Records shown: Begin
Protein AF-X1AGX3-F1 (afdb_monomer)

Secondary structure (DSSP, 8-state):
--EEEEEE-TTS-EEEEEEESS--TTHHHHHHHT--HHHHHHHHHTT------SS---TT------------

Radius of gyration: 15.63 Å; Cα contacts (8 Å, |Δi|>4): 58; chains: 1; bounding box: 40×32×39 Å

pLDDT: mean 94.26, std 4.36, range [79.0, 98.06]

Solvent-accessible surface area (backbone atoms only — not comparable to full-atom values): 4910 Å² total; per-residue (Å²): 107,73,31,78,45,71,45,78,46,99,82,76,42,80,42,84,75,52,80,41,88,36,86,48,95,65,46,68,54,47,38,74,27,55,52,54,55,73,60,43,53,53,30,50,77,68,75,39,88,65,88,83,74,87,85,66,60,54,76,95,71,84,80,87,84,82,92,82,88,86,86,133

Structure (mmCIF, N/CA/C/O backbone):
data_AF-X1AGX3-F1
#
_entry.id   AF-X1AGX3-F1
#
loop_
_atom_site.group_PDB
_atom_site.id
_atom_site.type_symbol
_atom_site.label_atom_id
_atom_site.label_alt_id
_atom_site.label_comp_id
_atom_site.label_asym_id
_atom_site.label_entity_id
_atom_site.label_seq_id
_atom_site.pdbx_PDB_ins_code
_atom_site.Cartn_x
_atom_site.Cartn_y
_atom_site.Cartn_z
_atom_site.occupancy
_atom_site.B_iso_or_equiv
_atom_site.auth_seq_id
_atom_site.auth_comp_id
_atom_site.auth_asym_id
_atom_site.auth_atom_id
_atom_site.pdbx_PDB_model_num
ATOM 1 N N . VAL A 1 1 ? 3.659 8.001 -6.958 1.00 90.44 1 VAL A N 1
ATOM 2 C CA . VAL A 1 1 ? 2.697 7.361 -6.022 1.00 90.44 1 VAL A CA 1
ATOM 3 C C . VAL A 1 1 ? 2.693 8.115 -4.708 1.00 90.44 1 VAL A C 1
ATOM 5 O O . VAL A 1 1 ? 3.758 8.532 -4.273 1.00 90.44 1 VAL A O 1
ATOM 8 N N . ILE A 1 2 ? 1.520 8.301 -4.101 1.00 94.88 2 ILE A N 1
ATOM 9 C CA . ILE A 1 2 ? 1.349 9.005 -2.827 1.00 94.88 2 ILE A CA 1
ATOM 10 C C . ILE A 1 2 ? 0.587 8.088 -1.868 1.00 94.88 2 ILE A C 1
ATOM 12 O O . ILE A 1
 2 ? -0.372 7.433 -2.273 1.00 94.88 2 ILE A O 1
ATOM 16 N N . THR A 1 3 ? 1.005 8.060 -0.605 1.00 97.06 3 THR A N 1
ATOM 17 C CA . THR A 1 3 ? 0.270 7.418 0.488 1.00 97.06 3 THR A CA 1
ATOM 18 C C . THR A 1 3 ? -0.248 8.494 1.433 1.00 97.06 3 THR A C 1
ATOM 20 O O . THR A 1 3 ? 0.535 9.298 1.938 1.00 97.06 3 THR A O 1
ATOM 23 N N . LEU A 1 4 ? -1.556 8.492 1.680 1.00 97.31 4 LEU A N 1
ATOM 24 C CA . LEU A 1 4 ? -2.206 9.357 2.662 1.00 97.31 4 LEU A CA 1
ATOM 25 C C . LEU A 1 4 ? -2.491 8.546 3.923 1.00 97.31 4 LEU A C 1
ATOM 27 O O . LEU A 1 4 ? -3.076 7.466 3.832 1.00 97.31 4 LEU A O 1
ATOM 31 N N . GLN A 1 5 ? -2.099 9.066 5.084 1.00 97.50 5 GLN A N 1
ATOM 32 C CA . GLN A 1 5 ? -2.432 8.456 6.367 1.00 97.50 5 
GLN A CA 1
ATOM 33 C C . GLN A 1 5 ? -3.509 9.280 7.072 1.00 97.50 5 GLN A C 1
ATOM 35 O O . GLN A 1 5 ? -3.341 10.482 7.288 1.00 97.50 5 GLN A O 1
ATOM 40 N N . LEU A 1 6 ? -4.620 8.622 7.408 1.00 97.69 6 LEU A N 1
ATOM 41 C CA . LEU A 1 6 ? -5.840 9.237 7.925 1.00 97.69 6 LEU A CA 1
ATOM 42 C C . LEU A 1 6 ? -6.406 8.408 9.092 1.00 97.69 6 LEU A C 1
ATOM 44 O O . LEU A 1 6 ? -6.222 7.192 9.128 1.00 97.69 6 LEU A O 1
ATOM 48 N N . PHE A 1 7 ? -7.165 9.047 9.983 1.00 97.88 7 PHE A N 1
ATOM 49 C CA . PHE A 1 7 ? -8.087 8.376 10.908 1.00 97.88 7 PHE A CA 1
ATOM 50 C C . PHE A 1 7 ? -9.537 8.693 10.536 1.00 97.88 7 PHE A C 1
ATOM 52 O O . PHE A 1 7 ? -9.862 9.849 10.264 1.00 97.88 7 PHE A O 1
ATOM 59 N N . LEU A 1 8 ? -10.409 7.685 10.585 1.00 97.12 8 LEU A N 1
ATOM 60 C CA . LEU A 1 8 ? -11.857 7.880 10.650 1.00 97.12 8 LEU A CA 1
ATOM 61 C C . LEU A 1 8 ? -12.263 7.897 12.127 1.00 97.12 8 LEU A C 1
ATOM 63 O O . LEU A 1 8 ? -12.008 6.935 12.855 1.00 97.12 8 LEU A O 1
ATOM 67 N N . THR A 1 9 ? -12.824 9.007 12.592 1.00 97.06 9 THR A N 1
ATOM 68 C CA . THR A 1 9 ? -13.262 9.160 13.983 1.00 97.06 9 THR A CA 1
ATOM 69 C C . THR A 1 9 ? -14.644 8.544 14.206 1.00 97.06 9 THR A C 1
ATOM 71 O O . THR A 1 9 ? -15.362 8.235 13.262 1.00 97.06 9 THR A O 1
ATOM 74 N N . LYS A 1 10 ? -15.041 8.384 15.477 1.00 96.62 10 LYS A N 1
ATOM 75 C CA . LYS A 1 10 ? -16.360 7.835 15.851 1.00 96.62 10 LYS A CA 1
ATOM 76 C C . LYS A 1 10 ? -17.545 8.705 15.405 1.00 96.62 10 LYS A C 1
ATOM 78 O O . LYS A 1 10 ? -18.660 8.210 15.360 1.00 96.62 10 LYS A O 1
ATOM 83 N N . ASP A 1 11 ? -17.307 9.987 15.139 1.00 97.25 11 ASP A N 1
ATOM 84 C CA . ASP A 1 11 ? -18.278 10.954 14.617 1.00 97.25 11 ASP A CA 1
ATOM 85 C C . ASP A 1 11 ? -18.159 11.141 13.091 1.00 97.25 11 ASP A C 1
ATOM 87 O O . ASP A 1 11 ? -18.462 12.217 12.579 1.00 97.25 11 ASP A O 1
Records shown: End
Records shown: Begin
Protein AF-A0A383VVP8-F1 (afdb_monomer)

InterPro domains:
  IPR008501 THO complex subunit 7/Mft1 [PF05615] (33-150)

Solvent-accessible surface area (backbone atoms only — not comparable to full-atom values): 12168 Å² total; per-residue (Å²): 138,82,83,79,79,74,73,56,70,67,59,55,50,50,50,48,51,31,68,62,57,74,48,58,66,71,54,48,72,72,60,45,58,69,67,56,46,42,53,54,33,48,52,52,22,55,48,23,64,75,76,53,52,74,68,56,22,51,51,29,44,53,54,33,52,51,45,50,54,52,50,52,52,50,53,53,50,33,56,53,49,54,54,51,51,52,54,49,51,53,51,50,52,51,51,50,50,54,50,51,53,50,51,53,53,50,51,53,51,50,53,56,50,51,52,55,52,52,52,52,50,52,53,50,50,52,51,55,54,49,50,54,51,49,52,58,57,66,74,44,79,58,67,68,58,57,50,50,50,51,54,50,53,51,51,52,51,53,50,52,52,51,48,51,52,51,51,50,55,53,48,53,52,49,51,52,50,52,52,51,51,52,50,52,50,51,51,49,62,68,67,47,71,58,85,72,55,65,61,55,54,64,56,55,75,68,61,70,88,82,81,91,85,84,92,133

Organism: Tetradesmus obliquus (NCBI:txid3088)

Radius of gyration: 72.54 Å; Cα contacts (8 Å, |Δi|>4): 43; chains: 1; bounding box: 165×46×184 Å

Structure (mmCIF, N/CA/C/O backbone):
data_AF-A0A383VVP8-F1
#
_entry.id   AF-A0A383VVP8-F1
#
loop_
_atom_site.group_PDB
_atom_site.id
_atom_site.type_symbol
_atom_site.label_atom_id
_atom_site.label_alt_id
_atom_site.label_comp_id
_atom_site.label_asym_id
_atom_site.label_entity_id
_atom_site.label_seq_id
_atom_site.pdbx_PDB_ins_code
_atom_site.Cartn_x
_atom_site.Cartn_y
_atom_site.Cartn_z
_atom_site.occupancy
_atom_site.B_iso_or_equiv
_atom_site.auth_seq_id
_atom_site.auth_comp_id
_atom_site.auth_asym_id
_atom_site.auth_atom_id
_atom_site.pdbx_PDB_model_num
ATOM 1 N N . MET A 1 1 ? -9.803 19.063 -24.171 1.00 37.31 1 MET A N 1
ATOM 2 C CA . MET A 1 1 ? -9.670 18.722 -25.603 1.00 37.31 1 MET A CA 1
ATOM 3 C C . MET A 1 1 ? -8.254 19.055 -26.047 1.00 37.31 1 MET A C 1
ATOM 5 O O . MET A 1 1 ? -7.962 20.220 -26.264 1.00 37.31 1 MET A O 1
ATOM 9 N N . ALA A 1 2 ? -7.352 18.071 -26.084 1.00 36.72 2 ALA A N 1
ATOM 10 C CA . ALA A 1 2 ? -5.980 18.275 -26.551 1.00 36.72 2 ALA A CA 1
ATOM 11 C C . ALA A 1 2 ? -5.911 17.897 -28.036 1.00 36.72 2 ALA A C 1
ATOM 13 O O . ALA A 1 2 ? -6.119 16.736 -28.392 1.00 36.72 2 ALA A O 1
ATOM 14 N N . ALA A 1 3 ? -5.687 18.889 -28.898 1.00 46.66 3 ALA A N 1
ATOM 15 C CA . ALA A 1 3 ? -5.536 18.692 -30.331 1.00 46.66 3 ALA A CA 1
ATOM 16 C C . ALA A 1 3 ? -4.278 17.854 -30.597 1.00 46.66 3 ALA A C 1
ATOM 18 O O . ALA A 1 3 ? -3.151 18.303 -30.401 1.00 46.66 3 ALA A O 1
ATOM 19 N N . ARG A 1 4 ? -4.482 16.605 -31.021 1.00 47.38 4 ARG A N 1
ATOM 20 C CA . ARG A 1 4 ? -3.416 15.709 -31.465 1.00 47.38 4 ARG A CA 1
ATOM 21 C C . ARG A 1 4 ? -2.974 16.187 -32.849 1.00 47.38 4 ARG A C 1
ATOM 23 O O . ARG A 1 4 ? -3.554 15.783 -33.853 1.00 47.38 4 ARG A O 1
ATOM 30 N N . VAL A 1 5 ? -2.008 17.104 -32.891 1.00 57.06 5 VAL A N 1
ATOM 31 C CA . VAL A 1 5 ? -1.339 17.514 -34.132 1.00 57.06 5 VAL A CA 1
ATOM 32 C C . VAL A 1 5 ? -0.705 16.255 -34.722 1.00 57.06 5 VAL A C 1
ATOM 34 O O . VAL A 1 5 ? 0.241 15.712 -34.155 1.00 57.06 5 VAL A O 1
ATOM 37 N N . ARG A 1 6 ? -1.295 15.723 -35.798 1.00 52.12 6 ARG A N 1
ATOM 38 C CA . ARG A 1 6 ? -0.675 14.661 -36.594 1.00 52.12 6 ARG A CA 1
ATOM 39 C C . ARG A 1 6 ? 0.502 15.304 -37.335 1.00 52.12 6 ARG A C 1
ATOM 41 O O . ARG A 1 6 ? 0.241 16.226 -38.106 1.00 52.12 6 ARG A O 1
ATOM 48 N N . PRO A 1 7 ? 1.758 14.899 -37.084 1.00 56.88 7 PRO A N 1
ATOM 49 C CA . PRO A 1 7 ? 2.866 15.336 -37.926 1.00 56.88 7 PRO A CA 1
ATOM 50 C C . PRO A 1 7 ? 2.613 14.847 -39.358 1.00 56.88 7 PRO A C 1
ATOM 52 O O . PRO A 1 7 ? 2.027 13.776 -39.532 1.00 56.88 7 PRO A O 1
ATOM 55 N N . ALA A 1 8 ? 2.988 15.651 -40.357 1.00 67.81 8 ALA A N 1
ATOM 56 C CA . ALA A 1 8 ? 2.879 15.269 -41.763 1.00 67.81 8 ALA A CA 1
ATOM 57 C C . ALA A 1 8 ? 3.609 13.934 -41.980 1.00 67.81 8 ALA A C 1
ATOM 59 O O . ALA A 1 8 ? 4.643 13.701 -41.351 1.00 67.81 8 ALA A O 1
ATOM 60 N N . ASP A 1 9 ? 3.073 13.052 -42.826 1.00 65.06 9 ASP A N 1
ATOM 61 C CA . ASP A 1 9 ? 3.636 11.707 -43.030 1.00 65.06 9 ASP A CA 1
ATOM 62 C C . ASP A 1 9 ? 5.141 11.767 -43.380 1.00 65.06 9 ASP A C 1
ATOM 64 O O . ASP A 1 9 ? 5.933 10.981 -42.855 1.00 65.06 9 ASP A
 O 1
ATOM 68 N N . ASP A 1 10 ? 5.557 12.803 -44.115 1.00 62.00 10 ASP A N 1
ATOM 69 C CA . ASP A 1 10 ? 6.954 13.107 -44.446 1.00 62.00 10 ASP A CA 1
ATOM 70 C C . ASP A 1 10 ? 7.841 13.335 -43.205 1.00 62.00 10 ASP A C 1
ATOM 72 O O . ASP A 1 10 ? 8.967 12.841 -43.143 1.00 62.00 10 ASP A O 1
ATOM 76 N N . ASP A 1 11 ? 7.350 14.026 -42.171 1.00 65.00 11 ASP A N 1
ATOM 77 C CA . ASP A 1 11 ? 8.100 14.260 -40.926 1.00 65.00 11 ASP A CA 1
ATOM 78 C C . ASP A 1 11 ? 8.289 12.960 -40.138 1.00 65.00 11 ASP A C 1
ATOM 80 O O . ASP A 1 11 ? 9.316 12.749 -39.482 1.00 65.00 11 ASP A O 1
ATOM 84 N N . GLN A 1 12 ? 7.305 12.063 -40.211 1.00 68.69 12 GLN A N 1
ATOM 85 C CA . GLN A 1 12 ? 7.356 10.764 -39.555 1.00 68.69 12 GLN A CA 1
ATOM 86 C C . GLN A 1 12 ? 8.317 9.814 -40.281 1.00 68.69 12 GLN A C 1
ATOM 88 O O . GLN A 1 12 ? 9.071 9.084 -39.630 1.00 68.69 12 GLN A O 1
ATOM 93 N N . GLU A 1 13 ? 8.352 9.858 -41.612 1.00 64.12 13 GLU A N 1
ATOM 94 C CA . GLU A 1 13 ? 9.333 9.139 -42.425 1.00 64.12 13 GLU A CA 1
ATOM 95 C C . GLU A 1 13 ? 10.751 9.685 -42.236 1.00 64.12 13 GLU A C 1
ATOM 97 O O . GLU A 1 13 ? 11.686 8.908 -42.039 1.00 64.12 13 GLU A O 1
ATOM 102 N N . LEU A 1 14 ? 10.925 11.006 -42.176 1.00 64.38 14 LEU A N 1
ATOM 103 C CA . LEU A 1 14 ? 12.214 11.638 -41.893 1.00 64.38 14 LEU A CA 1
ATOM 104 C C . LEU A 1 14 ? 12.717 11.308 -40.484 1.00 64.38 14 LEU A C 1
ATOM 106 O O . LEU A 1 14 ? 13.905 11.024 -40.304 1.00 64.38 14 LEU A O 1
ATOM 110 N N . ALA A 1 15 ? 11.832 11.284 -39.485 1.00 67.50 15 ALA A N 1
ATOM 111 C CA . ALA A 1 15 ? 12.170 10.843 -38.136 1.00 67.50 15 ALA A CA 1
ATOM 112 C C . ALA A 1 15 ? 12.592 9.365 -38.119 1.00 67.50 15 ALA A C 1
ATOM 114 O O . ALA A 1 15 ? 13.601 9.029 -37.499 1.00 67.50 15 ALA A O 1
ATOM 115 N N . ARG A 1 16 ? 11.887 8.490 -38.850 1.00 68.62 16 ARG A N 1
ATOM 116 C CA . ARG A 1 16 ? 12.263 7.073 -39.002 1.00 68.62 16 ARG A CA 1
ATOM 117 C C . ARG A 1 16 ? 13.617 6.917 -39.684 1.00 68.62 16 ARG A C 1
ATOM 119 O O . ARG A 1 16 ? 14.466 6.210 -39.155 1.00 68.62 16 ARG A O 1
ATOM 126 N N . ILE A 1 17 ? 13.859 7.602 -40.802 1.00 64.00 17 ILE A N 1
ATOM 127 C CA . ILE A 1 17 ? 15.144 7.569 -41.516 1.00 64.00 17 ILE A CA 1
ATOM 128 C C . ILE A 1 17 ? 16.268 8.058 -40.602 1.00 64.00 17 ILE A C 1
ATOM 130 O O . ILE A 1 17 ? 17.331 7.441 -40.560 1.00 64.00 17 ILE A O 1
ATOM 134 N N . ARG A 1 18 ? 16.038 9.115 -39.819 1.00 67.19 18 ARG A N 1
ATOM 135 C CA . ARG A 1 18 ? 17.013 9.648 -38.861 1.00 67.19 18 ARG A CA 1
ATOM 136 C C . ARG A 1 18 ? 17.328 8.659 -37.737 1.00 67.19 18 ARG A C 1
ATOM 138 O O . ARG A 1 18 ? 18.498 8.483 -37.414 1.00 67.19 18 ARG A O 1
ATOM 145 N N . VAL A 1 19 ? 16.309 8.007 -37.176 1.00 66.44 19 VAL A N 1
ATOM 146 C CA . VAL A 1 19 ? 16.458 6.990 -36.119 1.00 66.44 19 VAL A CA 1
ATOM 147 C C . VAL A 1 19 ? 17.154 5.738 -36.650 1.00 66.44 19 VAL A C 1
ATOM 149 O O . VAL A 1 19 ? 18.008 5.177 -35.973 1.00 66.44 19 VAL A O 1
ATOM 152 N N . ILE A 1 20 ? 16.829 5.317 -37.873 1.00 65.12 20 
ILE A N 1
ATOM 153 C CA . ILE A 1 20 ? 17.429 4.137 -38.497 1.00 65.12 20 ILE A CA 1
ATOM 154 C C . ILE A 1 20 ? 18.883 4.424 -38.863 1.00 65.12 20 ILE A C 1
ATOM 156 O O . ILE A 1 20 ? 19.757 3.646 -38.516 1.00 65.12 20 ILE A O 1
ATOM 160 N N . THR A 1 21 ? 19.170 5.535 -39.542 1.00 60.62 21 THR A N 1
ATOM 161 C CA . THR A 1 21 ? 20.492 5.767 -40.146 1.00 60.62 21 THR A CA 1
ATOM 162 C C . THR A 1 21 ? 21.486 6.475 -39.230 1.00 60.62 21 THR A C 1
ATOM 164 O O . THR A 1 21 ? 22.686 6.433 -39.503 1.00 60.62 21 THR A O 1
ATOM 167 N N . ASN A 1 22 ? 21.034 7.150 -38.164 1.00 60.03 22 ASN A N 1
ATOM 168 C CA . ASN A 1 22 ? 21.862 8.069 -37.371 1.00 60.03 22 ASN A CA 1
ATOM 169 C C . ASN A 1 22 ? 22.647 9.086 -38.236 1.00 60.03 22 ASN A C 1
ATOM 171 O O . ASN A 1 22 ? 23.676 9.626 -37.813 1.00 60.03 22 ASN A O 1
Records shown: End
Reproduce the entries above exactly, but only the lines between the line holding "ATOM 33 C C" and the line holding "ATOM 68 C CA", inclusive.

Task response:
ATOM 33 C C . GLN A 1 5 ? -3.509 9.280 7.072 1.00 97.50 5 GLN A C 1
ATOM 35 O O . GLN A 1 5 ? -3.341 10.482 7.288 1.00 97.50 5 GLN A O 1
ATOM 40 N N . LEU A 1 6 ? -4.620 8.622 7.408 1.00 97.69 6 LEU A N 1
ATOM 41 C CA . LEU A 1 6 ? -5.840 9.237 7.925 1.00 97.69 6 LEU A CA 1
ATOM 42 C C . LEU A 1 6 ? -6.406 8.408 9.092 1.00 97.69 6 LEU A C 1
ATOM 44 O O . LEU A 1 6 ? -6.222 7.192 9.128 1.00 97.69 6 LEU A O 1
ATOM 48 N N . PHE A 1 7 ? -7.165 9.047 9.983 1.00 97.88 7 PHE A N 1
ATOM 49 C CA . PHE A 1 7 ? -8.087 8.376 10.908 1.00 97.88 7 PHE A CA 1
ATOM 50 C C . PHE A 1 7 ? -9.537 8.693 10.536 1.00 97.88 7 PHE A C 1
ATOM 52 O O . PHE A 1 7 ? -9.862 9.849 10.264 1.00 97.88 7 PHE A O 1
ATOM 59 N N . LEU A 1 8 ? -10.409 7.685 10.585 1.00 97.12 8 LEU A N 1
ATOM 60 C CA . LEU A 1 8 ? -11.857 7.880 10.650 1.00 97.12 8 LEU A CA 1
ATOM 61 C C . LEU A 1 8 ? -12.263 7.897 12.127 1.00 97.12 8 LEU A C 1
ATOM 63 O O . LEU A 1 8 ? -12.008 6.935 12.855 1.00 97.12 8 LEU A O 1
ATOM 67 N N . THR A 1 9 ? -12.824 9.007 12.592 1.00 97.06 9 THR A N 1
ATOM 68 C CA . THR A 1 9 ? -13.262 9.160 13.983 1.00 97.06 9 THR A CA 1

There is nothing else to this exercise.